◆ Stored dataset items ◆

# # # # # # #

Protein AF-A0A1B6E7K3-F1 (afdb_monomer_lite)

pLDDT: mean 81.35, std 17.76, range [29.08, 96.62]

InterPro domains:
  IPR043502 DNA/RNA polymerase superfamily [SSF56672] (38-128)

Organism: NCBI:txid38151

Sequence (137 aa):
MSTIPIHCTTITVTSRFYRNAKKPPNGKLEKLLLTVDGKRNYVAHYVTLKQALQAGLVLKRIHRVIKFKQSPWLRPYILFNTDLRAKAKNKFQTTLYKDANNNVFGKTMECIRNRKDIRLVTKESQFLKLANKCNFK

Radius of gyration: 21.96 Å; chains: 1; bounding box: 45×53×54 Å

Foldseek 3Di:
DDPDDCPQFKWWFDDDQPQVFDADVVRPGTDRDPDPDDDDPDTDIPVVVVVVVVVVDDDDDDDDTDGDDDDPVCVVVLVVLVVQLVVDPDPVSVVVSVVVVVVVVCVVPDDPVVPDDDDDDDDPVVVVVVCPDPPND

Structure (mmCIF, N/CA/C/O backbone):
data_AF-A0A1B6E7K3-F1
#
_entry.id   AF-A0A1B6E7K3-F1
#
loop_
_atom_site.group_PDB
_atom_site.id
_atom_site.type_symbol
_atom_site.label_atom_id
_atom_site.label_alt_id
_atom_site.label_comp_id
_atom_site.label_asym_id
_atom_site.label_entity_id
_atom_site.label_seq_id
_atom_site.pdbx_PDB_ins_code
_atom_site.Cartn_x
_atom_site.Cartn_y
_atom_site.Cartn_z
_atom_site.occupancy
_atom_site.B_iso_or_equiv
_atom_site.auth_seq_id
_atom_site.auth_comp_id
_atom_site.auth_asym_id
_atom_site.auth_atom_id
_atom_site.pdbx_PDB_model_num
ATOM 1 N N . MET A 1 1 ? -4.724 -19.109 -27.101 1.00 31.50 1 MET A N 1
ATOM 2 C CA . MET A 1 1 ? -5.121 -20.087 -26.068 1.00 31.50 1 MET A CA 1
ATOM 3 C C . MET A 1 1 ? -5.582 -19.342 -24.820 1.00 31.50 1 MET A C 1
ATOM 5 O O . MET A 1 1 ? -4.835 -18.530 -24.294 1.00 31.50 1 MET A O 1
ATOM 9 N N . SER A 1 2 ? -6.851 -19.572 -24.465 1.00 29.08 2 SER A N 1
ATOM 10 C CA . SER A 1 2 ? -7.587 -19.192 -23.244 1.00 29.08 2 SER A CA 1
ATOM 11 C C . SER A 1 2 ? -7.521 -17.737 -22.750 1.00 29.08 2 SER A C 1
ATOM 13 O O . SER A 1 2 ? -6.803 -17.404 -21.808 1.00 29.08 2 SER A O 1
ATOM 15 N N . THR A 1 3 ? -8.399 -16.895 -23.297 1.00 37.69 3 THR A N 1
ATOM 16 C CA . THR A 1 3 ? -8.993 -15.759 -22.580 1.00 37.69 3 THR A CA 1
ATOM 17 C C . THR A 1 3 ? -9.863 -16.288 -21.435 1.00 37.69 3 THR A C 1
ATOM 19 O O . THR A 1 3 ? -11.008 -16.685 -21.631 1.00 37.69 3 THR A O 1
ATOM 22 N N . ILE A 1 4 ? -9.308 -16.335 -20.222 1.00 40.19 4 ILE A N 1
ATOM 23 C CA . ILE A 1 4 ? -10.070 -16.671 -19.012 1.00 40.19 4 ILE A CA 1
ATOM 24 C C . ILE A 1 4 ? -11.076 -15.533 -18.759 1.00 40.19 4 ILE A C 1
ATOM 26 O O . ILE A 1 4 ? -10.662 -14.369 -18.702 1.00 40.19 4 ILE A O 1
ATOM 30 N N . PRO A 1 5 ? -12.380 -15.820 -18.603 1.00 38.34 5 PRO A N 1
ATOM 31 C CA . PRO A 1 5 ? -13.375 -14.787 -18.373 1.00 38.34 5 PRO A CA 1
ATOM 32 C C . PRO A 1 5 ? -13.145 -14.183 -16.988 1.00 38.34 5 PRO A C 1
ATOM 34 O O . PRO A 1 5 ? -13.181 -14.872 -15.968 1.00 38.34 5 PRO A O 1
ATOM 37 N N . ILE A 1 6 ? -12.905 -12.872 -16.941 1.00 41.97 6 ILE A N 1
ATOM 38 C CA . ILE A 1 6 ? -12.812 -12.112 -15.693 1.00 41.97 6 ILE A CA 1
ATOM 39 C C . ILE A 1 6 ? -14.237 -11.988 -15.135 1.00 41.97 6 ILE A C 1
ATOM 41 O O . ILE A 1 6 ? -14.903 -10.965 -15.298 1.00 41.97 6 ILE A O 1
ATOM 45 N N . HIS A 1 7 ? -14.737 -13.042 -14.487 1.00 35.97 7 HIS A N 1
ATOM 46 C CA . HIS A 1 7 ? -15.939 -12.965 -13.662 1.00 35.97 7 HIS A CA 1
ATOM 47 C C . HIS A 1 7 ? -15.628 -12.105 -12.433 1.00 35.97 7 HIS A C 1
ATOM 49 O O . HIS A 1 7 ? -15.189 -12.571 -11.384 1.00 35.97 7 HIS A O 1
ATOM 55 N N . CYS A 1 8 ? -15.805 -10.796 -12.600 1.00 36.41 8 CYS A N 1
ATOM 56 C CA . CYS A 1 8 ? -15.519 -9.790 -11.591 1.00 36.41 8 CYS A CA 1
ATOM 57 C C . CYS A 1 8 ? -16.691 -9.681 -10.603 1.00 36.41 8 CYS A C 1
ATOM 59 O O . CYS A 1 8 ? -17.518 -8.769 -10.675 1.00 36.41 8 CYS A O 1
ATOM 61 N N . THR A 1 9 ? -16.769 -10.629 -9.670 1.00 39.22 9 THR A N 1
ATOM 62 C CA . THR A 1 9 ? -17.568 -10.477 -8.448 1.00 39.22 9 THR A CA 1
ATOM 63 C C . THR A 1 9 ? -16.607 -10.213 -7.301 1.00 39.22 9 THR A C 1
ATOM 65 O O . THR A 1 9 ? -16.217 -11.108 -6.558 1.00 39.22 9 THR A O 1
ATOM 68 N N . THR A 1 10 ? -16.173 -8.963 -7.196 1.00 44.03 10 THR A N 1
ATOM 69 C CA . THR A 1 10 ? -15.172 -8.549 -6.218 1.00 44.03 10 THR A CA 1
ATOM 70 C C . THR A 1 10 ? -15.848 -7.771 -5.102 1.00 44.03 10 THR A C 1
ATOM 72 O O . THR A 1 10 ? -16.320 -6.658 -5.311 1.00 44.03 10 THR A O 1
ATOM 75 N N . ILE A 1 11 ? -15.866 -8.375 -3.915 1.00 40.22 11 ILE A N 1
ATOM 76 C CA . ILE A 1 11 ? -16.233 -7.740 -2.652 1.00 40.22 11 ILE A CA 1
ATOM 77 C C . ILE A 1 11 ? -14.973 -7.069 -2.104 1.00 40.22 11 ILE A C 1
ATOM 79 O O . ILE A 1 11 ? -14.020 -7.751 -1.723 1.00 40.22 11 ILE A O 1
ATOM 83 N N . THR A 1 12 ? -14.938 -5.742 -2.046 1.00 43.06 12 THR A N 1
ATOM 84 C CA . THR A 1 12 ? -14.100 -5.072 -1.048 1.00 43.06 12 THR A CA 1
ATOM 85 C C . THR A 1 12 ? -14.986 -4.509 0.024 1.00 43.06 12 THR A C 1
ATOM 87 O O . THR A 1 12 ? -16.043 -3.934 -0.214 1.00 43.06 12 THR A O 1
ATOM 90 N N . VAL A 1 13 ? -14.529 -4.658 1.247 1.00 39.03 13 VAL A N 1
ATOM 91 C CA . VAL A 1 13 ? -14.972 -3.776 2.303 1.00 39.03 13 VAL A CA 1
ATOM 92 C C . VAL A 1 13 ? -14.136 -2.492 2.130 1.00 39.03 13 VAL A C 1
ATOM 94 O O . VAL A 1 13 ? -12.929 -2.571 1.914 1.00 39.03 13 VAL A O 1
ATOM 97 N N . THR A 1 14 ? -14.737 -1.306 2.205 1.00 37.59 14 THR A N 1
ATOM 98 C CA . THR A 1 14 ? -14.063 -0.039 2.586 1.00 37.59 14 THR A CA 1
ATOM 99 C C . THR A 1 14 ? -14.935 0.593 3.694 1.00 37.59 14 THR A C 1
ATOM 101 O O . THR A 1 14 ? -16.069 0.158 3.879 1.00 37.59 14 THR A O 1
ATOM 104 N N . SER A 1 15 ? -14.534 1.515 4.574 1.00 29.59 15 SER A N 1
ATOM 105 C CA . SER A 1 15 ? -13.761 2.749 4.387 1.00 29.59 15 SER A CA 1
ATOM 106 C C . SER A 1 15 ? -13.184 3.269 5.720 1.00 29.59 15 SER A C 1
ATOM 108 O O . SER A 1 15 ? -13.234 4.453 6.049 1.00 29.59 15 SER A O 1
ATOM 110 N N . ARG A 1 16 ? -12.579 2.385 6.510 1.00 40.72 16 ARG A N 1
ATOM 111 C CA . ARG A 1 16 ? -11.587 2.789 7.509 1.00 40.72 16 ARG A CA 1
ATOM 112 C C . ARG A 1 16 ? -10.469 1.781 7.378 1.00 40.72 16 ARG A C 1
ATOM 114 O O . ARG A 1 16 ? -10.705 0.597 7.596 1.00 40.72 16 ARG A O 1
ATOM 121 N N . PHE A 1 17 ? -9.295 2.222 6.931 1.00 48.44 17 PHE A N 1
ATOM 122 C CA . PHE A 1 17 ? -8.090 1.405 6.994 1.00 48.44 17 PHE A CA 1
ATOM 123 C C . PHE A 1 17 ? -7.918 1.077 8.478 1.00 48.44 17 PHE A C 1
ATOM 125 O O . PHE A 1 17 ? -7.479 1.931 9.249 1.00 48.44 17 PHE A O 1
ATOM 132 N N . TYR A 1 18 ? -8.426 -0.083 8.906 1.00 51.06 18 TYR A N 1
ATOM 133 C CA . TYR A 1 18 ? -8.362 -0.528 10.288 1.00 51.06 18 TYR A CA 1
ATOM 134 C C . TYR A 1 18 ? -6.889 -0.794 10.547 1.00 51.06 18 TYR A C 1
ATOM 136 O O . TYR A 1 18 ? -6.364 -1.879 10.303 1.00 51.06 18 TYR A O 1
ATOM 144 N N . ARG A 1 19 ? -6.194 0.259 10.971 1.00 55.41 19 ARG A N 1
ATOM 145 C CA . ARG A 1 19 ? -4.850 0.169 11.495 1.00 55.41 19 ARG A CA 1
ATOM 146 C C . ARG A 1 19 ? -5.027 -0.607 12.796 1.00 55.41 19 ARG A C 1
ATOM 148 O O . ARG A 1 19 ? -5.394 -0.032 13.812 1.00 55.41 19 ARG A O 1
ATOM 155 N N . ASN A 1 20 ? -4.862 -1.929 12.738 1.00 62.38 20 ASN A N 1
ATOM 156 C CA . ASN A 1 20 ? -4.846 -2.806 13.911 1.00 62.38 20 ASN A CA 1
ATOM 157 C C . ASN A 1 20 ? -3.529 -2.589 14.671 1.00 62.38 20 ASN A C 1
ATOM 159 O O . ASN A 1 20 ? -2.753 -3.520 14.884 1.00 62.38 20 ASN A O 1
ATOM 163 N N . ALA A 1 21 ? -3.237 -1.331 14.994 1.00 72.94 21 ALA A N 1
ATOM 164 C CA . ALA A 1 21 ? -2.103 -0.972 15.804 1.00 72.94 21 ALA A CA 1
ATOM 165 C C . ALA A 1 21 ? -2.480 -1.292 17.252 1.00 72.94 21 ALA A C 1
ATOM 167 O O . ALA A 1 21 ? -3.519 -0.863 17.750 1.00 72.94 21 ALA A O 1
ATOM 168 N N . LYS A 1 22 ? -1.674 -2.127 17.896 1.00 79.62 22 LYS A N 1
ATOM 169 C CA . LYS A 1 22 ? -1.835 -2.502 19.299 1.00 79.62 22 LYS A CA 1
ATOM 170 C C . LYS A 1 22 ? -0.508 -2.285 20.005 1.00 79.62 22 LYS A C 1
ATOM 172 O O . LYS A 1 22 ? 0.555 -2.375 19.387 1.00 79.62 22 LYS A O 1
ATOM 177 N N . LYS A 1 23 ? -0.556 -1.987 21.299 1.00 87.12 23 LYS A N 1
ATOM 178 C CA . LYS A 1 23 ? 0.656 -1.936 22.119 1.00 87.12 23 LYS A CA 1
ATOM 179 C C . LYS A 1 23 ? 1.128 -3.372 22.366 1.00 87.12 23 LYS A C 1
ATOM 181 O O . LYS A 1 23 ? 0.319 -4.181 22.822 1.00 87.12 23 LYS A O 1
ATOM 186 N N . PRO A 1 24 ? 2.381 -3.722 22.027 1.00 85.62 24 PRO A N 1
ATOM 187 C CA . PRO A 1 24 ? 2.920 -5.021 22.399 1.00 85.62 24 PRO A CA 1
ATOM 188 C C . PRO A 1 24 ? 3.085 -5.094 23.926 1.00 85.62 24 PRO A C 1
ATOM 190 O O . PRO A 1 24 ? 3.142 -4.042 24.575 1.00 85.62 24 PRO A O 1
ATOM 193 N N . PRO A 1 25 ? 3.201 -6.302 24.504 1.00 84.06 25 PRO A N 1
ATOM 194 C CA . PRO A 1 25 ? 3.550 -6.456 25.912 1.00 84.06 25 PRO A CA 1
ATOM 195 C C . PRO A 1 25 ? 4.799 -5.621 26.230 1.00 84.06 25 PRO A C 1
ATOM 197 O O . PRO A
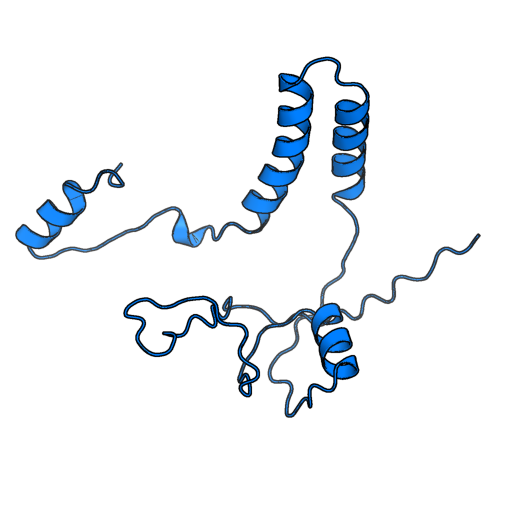 1 25 ? 5.777 -5.661 25.484 1.00 84.06 25 PRO A O 1
ATOM 200 N N . ASN A 1 26 ? 4.734 -4.806 27.285 1.00 87.38 26 ASN A N 1
ATOM 201 C CA . ASN A 1 26 ? 5.794 -3.881 27.721 1.00 87.38 26 ASN A CA 1
ATOM 202 C C . ASN A 1 26 ? 6.152 -2.740 26.738 1.00 87.38 26 ASN A C 1
ATOM 204 O O . ASN A 1 26 ? 7.123 -2.013 26.948 1.00 87.38 26 ASN A O 1
ATOM 208 N N . GLY A 1 27 ? 5.368 -2.525 25.677 1.00 84.50 27 GLY A N 1
ATOM 209 C CA . GLY A 1 27 ? 5.568 -1.435 24.723 1.00 84.50 27 GLY A CA 1
ATOM 210 C C . GLY A 1 27 ? 4.731 -0.196 25.030 1.00 84.50 27 GLY A C 1
ATOM 211 O O . GLY A 1 27 ? 3.516 -0.268 25.189 1.00 84.50 27 GLY A O 1
ATOM 212 N N . LYS A 1 28 ? 5.363 0.982 25.017 1.00 87.38 28 LYS A N 1
ATOM 213 C CA . LYS A 1 28 ? 4.652 2.267 25.162 1.00 87.38 28 LYS A CA 1
ATOM 214 C C . LYS A 1 28 ? 3.924 2.699 23.879 1.00 87.38 28 LYS A C 1
ATOM 216 O O . LYS A 1 28 ? 2.920 3.406 23.951 1.00 87.38 28 LYS A O 1
ATOM 221 N N . LEU A 1 29 ? 4.419 2.261 22.718 1.00 87.75 29 LEU A N 1
ATOM 222 C CA . LEU A 1 29 ? 3.953 2.676 21.392 1.00 87.75 29 LEU A CA 1
ATOM 223 C C . LEU A 1 29 ? 3.094 1.602 20.726 1.00 87.75 29 LEU A C 1
ATOM 225 O O . LEU A 1 29 ? 3.378 0.408 20.829 1.00 87.75 29 LEU A O 1
ATOM 229 N N . GLU A 1 30 ? 2.070 2.041 20.000 1.00 85.88 30 GLU A N 1
ATOM 230 C CA . GLU A 1 30 ? 1.276 1.159 19.152 1.00 85.88 30 GLU A CA 1
ATOM 231 C C . GLU A 1 30 ? 2.102 0.695 17.952 1.00 85.88 30 GLU A C 1
ATOM 233 O O . GLU A 1 30 ? 2.731 1.494 17.256 1.00 85.88 30 GLU A O 1
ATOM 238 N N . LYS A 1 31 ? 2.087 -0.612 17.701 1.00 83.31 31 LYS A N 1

# # # # # # #

◆ HOW TO COMPLETE THIS TASK ◆
Output the lines of the records above exactly as they appear, from the line containing "ATOM 55 N N" through the line containing "ATOM 57 C C".

◆ ANSWER FOR THE TASK ◆
ATOM 55 N N . CYS A 1 8 ? -15.805 -10.796 -12.600 1.00 36.41 8 CYS A N 1
ATOM 56 C CA . CYS A 1 8 ? -15.519 -9.790 -11.591 1.00 36.41 8 CYS A CA 1
ATOM 57 C C . CYS A 1 8 ? -16.691 -9.681 -10.603 1.00 36.41 8 CYS A C 1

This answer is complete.